Holmes

Great post by Genevieve Valentine over at io9, on the Jonny Lee Miller/Lucy Liu Sherlock Holmes update ‘Elementary’ for CBS. It’s very different to the BBC’s Benedict Cumberbatch/Martin Freeman update, and it would be wrong to regard it as a cheap knock-off. While I still don’t warm to Liu, Miller is outstanding and the show’s scripts, while patchy, had moments of brilliance. Long moments. Even entire shows.

I particularly liked the late-series episodes which were allowed to find their own languid pace. This isn’t an action-procedural show where everything has to happen quickly to squeeze in the next plot reversal before the ad break: it’s (mostly) more thoughtful.

Also check io9’s previous piece lamenting recent portrayals of Irene Adler. It predates Elementary’s unorthodox take on the character, but is worth a read for those of us who liked, you know, the book version.

Tumblr, blogging, and all that jazz

Where Tumblr Came From – Anil Dash

many of us who were familiar with blogs already saw tumblelogs as “just a simple blogging template”, similar to what we were already doing on Movable Type or WordPress at the time, rather than a fundamentally different medium.

Despite that myopia, there was a lot of momentum around simplified, media-rich blogging at that moment in history.

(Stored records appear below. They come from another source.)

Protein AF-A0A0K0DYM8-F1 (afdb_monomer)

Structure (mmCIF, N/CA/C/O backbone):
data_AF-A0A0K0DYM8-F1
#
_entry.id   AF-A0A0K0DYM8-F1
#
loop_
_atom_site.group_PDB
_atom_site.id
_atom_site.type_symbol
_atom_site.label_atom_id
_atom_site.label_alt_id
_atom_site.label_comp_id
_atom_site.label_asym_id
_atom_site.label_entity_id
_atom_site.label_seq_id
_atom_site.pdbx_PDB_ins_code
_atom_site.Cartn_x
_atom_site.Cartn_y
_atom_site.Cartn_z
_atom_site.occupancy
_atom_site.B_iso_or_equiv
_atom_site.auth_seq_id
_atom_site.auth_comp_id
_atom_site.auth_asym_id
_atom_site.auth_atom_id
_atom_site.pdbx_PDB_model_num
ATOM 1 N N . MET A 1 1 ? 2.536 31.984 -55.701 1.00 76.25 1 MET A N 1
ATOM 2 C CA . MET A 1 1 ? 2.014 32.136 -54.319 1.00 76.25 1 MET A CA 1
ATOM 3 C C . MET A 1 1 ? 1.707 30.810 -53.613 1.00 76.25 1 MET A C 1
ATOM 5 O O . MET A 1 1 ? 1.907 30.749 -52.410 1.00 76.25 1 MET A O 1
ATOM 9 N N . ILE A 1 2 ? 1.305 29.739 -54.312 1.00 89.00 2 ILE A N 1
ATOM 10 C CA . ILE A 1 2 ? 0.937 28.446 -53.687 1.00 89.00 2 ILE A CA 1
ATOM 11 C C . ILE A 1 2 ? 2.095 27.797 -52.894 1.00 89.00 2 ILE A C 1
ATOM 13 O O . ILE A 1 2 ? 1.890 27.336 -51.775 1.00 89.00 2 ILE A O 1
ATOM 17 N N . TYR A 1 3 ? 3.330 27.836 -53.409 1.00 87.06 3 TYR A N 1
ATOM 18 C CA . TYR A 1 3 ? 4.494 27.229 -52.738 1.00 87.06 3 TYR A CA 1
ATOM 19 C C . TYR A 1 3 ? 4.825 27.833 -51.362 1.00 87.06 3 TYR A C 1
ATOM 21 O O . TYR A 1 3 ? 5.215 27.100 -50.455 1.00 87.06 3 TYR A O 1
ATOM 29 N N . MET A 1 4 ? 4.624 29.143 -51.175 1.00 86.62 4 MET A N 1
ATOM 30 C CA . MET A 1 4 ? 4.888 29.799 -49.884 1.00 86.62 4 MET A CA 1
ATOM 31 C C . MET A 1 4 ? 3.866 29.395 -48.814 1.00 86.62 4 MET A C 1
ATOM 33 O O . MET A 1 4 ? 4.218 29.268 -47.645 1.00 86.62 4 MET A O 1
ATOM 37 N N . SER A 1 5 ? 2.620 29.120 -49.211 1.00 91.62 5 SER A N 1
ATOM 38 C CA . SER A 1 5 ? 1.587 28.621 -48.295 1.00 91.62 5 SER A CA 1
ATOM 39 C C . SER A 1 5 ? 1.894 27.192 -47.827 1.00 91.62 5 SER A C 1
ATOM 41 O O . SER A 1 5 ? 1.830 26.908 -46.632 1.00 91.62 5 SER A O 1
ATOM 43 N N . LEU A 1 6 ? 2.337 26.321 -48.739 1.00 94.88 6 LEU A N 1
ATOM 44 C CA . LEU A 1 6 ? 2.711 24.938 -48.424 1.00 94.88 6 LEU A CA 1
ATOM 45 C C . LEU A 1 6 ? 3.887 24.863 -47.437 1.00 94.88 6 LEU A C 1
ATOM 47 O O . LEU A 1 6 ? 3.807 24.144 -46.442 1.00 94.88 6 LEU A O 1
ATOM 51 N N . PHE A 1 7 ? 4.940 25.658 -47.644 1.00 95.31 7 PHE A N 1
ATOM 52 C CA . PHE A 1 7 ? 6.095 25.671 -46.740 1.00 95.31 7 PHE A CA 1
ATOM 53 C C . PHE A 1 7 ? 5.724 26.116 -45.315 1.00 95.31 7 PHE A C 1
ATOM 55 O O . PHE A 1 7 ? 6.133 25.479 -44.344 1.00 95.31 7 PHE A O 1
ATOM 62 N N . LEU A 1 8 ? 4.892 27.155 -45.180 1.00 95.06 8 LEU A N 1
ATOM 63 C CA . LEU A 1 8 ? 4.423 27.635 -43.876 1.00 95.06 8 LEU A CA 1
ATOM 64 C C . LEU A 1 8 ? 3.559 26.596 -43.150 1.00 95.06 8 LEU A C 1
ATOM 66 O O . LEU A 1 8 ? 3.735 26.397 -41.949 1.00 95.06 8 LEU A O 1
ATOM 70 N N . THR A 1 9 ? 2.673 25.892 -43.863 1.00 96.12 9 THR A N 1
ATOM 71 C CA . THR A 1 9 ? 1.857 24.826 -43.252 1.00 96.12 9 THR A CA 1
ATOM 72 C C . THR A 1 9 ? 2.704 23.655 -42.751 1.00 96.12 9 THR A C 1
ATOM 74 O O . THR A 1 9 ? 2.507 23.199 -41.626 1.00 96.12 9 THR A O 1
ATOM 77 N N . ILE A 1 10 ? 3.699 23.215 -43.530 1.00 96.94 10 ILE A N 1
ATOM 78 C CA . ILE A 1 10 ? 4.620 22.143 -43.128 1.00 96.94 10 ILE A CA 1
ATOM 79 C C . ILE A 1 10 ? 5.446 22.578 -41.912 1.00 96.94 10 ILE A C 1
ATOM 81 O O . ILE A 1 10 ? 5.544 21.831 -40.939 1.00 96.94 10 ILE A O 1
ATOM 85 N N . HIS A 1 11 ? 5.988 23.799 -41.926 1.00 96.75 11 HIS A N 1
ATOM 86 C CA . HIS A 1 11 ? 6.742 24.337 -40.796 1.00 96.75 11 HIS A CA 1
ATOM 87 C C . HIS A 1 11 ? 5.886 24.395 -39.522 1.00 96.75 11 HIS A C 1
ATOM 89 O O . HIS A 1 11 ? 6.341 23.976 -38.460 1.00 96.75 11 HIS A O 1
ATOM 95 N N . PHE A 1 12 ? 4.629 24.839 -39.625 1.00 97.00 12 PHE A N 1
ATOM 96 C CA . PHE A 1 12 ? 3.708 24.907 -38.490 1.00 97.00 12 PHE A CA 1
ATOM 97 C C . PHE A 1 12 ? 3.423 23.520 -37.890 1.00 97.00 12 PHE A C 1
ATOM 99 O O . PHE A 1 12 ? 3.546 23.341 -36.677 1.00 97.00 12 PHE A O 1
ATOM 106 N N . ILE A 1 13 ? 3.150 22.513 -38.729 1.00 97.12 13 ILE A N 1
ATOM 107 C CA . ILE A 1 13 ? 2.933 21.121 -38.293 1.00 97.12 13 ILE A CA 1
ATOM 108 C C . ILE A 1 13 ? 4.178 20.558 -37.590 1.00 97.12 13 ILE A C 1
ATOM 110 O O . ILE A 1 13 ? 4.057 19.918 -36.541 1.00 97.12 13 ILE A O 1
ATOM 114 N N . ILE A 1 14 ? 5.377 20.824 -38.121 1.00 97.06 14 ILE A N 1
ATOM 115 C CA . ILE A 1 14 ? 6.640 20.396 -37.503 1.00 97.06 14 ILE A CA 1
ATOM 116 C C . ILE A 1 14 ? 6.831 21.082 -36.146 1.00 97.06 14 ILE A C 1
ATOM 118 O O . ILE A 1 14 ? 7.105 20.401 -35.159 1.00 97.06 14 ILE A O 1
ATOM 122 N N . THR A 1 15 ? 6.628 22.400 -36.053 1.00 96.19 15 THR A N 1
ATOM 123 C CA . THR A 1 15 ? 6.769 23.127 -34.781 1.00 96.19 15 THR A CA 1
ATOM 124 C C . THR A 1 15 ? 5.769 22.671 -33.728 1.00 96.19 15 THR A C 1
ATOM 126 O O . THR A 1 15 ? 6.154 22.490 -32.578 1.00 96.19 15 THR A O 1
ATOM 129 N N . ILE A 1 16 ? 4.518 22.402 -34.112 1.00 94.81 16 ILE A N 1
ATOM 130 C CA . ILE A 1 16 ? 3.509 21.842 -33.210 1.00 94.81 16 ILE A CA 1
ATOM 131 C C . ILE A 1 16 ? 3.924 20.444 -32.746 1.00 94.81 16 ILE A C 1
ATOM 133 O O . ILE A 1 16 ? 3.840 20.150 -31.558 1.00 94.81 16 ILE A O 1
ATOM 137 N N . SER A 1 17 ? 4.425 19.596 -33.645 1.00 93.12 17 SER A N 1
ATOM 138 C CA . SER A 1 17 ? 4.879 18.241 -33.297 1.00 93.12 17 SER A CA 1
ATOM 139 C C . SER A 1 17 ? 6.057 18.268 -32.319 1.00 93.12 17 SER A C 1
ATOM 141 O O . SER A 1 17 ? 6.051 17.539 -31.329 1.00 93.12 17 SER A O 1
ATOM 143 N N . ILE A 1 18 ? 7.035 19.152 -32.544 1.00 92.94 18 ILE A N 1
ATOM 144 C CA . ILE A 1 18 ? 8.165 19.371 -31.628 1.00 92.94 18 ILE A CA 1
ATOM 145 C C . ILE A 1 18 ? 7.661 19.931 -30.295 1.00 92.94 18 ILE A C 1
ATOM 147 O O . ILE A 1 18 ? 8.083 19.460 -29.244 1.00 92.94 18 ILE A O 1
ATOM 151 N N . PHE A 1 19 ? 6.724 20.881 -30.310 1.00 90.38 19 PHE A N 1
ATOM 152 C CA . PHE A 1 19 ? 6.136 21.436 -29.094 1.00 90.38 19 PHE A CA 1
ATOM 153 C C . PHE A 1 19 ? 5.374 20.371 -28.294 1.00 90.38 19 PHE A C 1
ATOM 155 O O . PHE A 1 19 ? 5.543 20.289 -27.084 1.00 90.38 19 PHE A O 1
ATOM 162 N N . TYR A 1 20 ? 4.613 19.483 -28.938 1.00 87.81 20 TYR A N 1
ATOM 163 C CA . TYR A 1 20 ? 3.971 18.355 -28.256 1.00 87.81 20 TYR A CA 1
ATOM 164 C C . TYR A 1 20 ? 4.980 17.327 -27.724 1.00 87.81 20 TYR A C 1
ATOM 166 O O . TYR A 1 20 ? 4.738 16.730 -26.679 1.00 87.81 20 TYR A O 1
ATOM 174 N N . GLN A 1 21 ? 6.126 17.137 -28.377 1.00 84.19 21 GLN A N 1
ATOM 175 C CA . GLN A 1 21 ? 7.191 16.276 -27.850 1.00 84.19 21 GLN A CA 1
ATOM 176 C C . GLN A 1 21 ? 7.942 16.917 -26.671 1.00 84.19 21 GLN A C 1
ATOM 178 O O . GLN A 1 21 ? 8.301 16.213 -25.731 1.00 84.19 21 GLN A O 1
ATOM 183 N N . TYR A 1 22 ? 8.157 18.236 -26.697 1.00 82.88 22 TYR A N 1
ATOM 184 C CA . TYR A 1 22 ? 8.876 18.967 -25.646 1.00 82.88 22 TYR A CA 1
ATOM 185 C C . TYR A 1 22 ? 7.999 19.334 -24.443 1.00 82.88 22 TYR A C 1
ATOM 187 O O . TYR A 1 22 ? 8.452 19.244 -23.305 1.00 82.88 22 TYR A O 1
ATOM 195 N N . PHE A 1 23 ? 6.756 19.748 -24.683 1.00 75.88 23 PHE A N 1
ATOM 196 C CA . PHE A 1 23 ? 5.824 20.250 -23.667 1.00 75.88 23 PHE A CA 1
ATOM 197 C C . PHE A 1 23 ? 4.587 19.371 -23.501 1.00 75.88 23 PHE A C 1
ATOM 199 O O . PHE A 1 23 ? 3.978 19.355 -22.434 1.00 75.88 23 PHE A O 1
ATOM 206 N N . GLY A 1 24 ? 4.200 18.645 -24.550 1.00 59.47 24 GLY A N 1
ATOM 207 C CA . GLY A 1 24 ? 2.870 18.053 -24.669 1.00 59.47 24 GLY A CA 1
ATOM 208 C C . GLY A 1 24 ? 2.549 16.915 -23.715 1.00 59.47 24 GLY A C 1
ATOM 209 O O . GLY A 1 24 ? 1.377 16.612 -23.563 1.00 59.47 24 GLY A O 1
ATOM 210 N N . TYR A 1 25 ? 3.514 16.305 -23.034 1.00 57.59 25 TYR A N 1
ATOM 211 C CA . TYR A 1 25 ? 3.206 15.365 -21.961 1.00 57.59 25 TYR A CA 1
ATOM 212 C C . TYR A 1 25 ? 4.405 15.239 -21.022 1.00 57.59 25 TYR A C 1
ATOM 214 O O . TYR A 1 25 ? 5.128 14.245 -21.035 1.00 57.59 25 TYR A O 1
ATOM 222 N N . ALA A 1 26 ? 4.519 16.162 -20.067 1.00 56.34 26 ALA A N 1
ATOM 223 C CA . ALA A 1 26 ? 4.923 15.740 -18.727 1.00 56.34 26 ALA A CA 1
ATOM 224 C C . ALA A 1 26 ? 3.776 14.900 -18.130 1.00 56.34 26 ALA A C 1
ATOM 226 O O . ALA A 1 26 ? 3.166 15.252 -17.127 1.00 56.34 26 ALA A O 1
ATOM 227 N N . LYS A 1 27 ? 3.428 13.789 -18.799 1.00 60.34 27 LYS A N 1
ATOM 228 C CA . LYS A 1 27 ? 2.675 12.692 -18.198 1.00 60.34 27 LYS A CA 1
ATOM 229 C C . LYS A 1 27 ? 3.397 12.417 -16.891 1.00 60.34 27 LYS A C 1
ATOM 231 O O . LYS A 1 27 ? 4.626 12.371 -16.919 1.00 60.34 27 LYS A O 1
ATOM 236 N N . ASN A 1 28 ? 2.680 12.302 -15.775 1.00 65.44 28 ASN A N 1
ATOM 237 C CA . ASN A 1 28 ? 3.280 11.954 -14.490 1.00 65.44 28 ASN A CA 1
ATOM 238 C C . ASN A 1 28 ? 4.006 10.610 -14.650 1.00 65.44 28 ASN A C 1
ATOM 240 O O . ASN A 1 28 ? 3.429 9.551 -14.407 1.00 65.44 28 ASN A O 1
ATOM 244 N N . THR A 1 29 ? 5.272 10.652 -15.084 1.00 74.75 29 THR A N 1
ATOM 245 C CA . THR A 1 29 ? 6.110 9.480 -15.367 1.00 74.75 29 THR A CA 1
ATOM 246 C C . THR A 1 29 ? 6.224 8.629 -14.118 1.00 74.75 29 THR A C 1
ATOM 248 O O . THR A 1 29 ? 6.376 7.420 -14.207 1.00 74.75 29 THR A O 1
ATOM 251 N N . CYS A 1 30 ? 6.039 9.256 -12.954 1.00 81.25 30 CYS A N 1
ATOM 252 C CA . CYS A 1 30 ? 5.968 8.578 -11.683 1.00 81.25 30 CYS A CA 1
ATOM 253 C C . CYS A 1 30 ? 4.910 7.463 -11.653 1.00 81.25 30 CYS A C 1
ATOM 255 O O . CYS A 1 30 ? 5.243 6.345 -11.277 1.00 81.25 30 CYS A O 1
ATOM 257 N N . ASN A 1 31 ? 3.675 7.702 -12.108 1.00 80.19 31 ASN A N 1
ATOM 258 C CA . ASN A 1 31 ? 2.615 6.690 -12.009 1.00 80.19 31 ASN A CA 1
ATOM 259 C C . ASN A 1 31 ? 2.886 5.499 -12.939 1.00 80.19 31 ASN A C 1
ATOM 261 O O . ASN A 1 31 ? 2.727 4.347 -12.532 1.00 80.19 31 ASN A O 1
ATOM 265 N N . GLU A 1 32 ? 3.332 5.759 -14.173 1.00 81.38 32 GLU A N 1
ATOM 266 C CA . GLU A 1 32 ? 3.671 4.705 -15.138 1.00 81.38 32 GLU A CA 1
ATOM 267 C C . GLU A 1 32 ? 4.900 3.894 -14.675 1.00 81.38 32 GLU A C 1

Just read the whole thing. Blogging: it’s not as simple as it seems, and history is littered with the corpses not just of dead blogs, but of dead blogging systems.

(– via everyone)

The Distributed Me

High time I noted here: I’m also blogging (again) in a few other places, notably:

  • StoryCog, mostly work/video/scicomms/public engagement stuff, and

  • ScienceDemo.org, a revival of an old failed wiki site by a small group (yet to be fully revealed, and maaaaaybe taking applications) who really care about demonstrating science: the demos themselves, and the issues around them.

Meanwhile, I’ve cobbled together a hub of sorts at jjsanderson.com.

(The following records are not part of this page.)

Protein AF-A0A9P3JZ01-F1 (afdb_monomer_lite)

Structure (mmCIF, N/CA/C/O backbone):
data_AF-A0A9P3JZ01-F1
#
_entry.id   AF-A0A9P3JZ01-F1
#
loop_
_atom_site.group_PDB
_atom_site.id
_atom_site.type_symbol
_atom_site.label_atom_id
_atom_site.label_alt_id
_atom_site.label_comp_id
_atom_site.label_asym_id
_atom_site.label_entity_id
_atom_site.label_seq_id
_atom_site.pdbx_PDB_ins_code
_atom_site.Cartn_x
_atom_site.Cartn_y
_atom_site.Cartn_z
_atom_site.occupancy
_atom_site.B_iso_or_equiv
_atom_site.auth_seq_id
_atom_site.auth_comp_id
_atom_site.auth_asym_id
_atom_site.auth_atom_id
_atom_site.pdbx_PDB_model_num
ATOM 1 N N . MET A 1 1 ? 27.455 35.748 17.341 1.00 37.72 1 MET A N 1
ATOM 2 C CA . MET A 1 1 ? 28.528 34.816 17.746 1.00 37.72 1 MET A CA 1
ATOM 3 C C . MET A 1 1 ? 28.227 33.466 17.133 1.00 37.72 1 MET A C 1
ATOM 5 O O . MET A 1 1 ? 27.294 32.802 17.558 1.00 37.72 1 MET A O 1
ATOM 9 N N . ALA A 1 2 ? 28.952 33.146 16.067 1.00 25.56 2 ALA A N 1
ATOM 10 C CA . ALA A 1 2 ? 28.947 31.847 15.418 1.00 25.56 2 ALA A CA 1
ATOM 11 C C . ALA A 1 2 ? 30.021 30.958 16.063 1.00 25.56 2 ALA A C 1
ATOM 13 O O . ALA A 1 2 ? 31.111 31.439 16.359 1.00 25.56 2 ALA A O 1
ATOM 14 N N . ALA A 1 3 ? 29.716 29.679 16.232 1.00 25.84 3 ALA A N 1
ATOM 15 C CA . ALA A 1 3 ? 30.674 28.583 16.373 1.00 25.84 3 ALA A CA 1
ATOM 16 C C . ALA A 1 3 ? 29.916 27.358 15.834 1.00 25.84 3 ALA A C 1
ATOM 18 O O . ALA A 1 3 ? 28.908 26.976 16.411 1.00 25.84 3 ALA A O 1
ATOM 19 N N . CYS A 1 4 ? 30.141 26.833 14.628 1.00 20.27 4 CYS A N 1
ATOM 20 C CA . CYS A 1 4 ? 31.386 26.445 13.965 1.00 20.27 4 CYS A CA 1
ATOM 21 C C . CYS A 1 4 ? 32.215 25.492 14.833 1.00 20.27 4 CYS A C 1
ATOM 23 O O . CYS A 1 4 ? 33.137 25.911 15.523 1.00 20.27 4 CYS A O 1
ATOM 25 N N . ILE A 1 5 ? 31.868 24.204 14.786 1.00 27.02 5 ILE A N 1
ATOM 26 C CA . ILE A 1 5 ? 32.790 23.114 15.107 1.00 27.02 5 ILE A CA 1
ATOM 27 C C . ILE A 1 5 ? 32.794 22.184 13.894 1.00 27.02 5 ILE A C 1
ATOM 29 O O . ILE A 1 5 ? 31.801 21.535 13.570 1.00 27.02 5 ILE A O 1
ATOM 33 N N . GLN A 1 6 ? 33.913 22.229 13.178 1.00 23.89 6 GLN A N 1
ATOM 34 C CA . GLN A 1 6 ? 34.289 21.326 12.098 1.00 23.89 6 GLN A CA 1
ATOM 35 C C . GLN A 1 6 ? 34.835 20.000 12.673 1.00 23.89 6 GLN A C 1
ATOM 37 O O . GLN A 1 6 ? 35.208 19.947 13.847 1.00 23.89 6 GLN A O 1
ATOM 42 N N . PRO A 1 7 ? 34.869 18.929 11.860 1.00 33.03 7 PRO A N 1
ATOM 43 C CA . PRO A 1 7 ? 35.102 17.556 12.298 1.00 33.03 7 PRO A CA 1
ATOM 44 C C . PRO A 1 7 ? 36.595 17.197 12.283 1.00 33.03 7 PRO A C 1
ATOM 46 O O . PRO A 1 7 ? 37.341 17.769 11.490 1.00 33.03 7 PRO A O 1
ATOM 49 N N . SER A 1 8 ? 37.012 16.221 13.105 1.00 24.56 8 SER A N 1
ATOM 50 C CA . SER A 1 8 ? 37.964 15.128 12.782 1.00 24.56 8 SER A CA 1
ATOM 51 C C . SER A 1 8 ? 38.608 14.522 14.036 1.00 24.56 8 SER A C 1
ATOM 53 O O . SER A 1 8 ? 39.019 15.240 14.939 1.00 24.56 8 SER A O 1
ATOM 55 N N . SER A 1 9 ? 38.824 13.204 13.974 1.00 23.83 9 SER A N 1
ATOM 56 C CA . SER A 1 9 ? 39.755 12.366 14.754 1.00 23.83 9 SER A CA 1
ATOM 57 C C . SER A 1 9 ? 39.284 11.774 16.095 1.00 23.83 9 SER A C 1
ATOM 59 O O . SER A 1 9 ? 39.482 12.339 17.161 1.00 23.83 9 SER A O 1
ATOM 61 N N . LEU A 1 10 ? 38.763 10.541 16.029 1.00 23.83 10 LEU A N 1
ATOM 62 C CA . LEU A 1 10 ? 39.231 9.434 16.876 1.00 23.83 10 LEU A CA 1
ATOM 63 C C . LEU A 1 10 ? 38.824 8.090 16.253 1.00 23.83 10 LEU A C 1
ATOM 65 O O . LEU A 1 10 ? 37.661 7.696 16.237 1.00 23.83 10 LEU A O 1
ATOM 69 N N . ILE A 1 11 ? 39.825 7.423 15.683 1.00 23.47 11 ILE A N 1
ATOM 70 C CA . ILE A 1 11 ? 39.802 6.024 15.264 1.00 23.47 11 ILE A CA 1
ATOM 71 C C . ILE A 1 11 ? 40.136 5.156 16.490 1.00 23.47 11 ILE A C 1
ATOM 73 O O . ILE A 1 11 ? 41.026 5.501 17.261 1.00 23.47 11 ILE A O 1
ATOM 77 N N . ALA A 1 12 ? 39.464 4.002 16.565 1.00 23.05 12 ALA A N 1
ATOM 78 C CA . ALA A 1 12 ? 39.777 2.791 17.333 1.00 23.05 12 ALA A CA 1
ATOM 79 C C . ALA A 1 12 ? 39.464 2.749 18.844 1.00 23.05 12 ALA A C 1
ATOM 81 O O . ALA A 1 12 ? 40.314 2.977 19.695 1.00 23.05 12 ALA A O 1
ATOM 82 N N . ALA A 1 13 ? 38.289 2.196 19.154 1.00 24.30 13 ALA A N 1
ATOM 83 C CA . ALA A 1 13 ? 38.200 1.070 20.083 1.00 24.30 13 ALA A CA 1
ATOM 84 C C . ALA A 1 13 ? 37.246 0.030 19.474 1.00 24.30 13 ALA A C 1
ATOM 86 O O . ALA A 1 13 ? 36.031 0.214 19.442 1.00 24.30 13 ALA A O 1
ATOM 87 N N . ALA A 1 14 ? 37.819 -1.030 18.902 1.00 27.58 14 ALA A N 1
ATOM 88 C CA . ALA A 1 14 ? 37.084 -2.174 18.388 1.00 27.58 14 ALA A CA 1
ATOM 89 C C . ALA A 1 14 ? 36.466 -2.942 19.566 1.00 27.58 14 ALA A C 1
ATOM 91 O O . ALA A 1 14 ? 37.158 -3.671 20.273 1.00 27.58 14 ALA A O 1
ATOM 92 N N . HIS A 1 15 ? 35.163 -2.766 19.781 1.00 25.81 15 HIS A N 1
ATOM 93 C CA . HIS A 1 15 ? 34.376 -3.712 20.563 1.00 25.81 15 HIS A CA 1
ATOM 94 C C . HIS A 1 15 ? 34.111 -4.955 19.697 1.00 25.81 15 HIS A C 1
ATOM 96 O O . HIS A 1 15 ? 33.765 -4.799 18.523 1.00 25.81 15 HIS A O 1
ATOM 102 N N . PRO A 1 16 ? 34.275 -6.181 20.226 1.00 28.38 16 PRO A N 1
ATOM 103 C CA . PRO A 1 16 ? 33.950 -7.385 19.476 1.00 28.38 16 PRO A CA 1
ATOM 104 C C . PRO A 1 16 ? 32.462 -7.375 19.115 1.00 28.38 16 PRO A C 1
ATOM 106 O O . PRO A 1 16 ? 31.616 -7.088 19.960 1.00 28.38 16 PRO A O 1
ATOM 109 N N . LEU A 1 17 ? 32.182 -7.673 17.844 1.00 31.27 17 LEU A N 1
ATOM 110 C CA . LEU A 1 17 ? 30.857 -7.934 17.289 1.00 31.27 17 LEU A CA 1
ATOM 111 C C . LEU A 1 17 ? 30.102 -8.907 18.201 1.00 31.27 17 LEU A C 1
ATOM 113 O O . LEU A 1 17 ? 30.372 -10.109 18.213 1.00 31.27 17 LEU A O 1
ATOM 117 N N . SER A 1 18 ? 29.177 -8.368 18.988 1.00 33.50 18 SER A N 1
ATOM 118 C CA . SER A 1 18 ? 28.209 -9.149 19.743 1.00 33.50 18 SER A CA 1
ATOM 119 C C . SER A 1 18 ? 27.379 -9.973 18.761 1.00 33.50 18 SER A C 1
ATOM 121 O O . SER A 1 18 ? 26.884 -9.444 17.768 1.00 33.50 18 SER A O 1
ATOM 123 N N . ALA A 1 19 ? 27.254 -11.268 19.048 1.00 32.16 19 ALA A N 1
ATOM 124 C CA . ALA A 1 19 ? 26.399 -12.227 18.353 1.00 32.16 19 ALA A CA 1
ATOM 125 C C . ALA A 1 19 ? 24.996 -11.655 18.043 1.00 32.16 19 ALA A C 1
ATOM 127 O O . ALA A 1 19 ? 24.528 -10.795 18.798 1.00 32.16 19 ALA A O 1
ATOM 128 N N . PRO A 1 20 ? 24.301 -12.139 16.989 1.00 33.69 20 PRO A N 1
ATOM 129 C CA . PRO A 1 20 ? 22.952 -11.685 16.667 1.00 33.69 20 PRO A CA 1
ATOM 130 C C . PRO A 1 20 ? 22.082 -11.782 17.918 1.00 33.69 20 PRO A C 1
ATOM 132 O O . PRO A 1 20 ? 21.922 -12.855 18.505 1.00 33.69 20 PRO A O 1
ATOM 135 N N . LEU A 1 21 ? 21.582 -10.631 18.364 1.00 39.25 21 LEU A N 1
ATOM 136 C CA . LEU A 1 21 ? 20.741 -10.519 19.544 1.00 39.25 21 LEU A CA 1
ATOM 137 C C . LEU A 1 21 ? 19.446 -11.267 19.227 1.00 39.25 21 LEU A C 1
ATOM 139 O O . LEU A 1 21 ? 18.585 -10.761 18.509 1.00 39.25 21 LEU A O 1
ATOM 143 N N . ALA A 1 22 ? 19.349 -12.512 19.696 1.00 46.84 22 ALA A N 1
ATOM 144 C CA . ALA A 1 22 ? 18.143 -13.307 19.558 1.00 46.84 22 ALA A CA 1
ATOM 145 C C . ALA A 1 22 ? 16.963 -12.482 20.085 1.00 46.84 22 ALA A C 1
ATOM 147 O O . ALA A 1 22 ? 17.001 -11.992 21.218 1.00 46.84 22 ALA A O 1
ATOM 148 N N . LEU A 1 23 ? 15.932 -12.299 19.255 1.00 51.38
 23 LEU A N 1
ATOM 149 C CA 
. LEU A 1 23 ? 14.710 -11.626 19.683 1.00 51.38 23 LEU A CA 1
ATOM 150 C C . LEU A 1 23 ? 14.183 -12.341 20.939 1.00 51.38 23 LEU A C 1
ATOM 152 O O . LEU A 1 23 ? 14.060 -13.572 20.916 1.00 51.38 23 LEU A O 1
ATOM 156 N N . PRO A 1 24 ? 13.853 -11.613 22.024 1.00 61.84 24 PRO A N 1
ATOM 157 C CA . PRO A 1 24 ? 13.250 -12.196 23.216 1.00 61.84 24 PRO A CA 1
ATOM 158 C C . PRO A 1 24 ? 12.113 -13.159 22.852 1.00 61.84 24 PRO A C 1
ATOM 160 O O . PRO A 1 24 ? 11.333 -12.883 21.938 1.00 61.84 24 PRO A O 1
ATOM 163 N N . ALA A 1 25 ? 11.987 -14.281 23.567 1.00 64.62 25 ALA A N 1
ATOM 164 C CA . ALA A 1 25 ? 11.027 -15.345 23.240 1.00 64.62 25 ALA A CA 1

The Police > News > Revolver

Terrifc article reproduced from Revolver circa 2000, interviewing The Police:

Copeland: You are absolutely correct. I remember when we did our first album, I only wrote these punk songs so we’d have something to play, then I realised, ‘Ah… lyrics…’

Summers: Stewart and I were jumping on the bandwagon. Totally insincere! But I wrote all of ‘Omegaman’. Can we talk about ‘Behind My Camel’ some more?

Revolver: Oh shut up. One World is the most ‘old-school’ Police song on the album.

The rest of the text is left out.